The most commonly used type of solar technology in the solar panel industry is monocrystalline silicon.
Just as monologue means a long speech by one person, monocrystalline simply means one crystal. In this type of atomic structure, characterized by one continuous crystal of silicon, electrons flow more efficiently through the cell because atoms line up in consistent rows and columns.
In contrast, polycrystalline silicon combines multiple crystals in the solar panel. Since the electrons are further away from each other in a polycrystalline panel, there is some energy loss, and thus the panels have a lower efficiency than monocrystalline panels.
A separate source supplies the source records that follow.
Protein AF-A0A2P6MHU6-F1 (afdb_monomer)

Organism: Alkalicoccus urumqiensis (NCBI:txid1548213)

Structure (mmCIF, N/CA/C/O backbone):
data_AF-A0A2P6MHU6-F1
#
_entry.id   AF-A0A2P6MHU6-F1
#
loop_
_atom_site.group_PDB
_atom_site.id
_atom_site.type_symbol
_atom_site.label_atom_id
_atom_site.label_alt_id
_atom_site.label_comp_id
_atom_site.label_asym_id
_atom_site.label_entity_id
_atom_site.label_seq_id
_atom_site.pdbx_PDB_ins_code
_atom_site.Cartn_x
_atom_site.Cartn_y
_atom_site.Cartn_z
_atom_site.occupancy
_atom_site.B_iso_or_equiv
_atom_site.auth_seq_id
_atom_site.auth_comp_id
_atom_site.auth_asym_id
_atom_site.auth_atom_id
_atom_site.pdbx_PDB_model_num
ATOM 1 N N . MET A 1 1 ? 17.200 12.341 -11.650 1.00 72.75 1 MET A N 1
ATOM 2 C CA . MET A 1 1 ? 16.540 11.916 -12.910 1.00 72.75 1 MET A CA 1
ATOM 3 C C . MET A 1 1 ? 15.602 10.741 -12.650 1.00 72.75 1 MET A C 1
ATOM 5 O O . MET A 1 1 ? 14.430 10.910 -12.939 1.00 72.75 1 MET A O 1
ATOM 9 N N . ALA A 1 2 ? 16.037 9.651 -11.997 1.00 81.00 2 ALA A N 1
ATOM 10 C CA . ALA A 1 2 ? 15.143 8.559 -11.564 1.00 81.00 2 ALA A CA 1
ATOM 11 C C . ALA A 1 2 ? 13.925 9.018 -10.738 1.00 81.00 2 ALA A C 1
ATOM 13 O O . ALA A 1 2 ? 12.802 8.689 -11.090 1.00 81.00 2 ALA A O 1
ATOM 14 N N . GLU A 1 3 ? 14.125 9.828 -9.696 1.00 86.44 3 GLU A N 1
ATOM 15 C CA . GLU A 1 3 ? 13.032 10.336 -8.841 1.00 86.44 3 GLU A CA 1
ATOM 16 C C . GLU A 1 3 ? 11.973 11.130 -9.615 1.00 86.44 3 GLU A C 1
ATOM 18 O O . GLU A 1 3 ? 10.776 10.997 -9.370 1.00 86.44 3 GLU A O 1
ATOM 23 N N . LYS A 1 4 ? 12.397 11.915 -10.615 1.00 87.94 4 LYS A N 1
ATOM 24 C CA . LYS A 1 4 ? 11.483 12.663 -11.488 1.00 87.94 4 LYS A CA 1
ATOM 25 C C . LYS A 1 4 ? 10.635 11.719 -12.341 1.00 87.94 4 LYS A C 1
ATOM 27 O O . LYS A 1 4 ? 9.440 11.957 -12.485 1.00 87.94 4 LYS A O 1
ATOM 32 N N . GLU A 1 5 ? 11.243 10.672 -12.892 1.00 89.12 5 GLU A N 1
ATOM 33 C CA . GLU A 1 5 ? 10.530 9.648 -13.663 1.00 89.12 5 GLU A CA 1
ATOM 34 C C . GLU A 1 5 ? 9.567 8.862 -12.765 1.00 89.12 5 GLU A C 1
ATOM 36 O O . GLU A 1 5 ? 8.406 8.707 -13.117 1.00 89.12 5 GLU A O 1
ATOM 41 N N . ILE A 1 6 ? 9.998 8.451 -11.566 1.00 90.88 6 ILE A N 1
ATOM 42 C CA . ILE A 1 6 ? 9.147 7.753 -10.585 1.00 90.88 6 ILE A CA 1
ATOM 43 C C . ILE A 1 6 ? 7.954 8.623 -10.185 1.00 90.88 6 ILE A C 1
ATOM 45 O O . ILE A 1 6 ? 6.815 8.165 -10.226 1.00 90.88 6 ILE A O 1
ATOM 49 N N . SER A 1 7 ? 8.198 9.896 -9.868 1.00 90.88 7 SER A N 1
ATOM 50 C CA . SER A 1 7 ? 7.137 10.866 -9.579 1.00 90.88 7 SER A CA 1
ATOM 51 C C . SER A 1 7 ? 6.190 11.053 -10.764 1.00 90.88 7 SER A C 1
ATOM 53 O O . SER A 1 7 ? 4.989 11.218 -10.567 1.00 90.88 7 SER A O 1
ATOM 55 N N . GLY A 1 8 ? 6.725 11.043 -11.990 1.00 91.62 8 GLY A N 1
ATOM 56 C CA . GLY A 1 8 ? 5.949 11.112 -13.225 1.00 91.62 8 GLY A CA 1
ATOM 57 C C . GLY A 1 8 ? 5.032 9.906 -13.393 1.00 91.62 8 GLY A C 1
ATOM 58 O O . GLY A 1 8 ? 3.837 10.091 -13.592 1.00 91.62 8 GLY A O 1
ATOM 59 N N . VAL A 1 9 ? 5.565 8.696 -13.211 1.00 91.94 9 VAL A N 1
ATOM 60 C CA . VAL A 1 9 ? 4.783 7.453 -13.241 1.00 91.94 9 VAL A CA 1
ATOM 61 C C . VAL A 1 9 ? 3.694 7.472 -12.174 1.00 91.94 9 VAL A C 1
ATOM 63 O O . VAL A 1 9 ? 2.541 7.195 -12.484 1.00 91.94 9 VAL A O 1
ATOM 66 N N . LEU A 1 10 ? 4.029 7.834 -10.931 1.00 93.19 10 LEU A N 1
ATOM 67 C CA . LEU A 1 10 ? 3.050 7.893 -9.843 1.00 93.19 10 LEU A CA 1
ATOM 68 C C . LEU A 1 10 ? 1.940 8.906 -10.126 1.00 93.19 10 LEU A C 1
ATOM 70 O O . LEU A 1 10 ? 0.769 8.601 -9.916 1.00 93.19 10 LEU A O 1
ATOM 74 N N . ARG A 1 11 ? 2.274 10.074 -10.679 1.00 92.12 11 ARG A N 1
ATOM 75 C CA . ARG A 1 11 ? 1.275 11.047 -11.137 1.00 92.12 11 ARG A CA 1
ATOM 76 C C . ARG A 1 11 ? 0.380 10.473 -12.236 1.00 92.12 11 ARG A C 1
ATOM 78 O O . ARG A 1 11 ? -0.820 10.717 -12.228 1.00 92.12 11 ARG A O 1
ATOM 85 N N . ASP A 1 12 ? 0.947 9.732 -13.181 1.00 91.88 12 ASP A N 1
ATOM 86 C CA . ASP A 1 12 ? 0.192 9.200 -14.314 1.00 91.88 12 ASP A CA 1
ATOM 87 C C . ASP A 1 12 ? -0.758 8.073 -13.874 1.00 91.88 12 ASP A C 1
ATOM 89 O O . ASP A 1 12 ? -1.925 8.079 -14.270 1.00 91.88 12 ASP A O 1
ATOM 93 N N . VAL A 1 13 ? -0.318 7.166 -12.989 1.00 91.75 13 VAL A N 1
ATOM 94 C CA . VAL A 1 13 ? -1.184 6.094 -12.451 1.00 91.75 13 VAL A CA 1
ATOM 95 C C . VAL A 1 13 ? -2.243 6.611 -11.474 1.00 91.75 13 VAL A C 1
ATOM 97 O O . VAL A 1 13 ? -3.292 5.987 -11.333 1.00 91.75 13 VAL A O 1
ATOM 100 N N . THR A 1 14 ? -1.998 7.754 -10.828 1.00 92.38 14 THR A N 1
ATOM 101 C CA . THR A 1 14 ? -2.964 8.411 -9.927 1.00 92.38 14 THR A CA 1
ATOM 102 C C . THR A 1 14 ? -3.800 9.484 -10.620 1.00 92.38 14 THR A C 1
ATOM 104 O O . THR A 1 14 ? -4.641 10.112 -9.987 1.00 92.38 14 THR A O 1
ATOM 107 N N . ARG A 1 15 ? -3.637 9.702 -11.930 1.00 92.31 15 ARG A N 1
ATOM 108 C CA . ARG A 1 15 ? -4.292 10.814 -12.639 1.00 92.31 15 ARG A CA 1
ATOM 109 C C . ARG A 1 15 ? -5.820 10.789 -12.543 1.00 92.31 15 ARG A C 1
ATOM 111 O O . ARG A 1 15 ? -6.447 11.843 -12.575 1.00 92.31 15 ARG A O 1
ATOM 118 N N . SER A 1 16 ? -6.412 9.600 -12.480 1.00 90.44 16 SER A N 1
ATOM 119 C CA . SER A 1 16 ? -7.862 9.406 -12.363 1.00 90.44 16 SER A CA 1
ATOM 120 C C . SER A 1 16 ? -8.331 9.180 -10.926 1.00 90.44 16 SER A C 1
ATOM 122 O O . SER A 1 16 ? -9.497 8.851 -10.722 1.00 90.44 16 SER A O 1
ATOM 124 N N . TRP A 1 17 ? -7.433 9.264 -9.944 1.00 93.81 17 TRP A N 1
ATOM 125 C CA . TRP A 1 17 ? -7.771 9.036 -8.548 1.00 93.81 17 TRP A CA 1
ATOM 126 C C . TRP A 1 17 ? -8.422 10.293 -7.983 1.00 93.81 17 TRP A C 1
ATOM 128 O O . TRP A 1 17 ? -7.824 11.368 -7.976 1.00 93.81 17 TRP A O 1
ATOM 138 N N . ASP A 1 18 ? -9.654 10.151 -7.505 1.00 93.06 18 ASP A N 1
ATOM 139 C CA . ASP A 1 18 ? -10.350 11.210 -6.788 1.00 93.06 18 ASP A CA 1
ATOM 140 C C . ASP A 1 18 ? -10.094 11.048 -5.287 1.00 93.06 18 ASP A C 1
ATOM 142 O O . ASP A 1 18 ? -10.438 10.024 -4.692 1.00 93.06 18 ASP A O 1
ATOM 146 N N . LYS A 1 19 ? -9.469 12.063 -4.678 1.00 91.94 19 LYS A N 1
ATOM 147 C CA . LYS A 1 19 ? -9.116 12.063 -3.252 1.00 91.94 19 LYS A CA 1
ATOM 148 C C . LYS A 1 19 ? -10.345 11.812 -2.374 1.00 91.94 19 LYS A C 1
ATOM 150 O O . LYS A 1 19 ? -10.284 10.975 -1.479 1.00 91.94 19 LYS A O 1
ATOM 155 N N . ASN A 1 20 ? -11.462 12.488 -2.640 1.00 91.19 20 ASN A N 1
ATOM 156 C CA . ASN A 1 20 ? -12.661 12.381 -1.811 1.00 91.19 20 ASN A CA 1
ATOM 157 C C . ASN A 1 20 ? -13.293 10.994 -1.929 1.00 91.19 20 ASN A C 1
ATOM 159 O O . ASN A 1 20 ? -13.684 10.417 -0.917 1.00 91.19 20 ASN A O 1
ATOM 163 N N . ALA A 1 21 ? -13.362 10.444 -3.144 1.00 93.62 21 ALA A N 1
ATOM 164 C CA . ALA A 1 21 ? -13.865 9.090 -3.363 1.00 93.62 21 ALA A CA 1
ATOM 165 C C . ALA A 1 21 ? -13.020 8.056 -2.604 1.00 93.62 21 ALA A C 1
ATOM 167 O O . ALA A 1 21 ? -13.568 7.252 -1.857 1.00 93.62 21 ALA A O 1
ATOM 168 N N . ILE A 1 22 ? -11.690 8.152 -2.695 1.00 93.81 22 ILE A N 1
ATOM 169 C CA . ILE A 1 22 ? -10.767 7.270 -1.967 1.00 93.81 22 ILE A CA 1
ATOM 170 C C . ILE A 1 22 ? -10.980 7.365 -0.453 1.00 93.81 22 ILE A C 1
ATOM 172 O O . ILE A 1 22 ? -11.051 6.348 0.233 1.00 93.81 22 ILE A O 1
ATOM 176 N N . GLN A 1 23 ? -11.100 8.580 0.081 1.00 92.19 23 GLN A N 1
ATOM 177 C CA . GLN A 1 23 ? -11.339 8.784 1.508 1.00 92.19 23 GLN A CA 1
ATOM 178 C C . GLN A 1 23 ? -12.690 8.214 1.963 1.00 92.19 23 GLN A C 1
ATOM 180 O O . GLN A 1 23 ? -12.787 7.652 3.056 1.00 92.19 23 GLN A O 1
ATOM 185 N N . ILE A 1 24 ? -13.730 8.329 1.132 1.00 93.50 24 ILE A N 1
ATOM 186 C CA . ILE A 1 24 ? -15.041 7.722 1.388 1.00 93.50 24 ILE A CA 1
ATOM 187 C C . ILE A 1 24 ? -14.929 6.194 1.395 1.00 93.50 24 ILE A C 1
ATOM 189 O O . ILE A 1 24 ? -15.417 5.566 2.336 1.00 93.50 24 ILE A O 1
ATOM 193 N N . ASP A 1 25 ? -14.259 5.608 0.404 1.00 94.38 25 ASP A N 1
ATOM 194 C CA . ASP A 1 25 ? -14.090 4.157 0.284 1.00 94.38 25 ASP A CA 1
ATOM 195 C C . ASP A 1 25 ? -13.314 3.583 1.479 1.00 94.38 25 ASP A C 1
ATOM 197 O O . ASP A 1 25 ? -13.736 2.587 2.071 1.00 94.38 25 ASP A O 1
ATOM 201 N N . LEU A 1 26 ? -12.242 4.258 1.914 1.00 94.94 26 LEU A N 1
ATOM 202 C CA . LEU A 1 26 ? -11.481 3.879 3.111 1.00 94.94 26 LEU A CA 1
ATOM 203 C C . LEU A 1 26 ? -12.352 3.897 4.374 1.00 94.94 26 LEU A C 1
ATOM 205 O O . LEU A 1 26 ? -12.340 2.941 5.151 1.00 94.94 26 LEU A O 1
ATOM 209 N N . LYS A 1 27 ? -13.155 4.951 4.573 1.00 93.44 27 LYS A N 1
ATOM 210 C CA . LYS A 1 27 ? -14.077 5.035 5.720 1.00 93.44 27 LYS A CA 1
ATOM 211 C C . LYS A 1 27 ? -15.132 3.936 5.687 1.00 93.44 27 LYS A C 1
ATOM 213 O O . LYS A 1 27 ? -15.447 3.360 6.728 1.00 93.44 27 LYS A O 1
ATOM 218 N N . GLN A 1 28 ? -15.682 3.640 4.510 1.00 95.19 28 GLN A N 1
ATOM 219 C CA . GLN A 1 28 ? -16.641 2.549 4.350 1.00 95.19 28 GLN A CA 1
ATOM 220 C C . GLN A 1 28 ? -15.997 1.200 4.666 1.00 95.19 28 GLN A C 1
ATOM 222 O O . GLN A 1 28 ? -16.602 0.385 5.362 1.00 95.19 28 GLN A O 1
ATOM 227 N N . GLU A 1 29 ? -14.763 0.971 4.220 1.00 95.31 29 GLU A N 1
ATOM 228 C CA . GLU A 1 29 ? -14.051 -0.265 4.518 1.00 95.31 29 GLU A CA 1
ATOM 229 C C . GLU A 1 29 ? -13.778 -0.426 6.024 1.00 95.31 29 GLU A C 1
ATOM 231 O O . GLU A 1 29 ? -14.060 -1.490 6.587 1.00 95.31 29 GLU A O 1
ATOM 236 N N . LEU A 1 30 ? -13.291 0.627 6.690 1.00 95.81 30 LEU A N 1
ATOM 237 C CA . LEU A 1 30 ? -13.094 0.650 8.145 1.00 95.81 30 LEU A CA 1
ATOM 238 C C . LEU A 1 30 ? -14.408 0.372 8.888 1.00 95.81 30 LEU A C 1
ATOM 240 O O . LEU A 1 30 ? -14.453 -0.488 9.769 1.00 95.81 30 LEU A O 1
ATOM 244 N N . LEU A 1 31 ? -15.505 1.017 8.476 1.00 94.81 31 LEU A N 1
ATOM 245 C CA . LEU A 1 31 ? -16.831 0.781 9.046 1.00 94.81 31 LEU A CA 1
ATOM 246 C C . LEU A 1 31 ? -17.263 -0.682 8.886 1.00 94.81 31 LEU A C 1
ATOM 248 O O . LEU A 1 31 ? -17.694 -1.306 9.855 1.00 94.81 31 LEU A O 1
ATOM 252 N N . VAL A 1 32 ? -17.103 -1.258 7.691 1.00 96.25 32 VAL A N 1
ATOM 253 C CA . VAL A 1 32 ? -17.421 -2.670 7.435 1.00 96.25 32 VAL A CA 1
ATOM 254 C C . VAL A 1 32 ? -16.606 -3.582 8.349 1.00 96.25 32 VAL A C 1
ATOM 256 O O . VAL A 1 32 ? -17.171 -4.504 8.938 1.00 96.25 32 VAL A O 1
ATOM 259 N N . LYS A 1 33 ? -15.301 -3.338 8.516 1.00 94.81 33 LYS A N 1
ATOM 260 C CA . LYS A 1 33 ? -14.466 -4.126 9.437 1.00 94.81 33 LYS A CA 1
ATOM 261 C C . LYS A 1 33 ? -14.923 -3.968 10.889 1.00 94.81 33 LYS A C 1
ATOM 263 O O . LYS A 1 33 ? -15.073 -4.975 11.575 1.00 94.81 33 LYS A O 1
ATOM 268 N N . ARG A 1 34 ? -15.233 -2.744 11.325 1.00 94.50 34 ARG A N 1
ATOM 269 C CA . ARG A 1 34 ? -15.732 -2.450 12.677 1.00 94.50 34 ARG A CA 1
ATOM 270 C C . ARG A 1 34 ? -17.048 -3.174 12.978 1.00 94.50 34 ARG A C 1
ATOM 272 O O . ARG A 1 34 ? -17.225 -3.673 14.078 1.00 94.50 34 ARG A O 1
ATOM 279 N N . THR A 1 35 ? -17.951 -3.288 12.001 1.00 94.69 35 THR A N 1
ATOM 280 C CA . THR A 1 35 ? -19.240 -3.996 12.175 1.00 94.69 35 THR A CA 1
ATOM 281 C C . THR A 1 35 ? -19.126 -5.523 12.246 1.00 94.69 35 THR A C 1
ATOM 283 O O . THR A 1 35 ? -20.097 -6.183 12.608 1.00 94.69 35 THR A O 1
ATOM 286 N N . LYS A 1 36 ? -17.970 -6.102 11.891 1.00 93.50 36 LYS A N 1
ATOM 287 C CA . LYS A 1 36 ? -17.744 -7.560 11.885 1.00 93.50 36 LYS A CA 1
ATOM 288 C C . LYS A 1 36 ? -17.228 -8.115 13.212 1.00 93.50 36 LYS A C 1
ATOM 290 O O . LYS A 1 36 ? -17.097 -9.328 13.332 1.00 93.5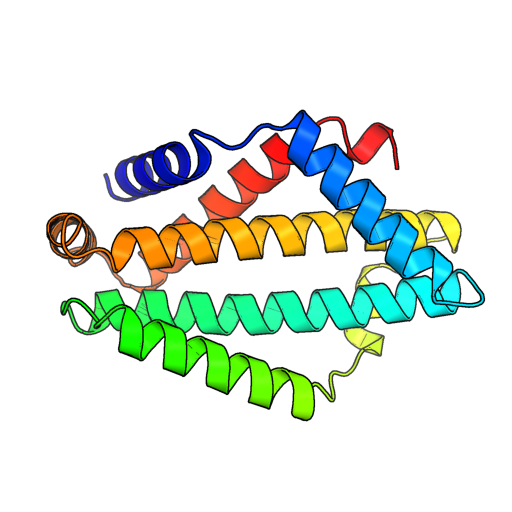0 36 LYS A O 1
ATOM 295 N N . VAL A 1 37 ? -16.915 -7.247 14.165 1.00 94.19 37 VAL A N 1
ATOM 296 C CA . VAL A 1 37 ? -16.296 -7.591 15.449 1.00 94.19 37 VAL A CA 1
ATOM 297 C C . VAL A 1 37 ? -17.138 -7.046 16.595 1.00 94.19 37 VAL A C 1
ATOM 299 O O . VAL A 1 37 ? -17.942 -6.130 16.412 1.00 94.19 37 VAL A O 1
ATOM 302 N N . SER A 1 38 ? -16.972 -7.621 17.782 1.00 90.31 38 SER A N 1
ATOM 303 C CA . SER A 1 38 ? -17.848 -7.341 18.926 1.00 90.31 38 SER A CA 1
ATOM 304 C C . SER A 1 38 ? -17.335 -6.209 19.822 1.00 90.31 38 SER A C 1
ATOM 306 O O . SER A 1 38 ? -18.078 -5.722 20.674 1.00 90.31 38 SER A O 1
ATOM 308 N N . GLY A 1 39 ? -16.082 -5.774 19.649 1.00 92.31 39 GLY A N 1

There are two different layers in a monocrystalline silicon solar cell: N-Type silicon and P-Type silicon. When a photon hits an atom in the N-Type layer, it knocks an electron down to the P-Type layer which is accepting of the negative charge from the electron. When a wire, or conductor of some sort, is placed between the two layers, the electrons moving to the P-Type layer can now travel back to the N-type layer. This flow of electrons, excited by photons, creates electricity.
During this process, the electricity from converted sunlight goes directly into an inverter to transform the voltage from Direct Current (DC) to Alternating Current (AC). Our household electronics cannot use DC power so the DC needs to be converted to AC. Once transformed to AC, the electricity is ready to be used by your TV, refrigerator, or cell phone—or can be fed into a battery for storage.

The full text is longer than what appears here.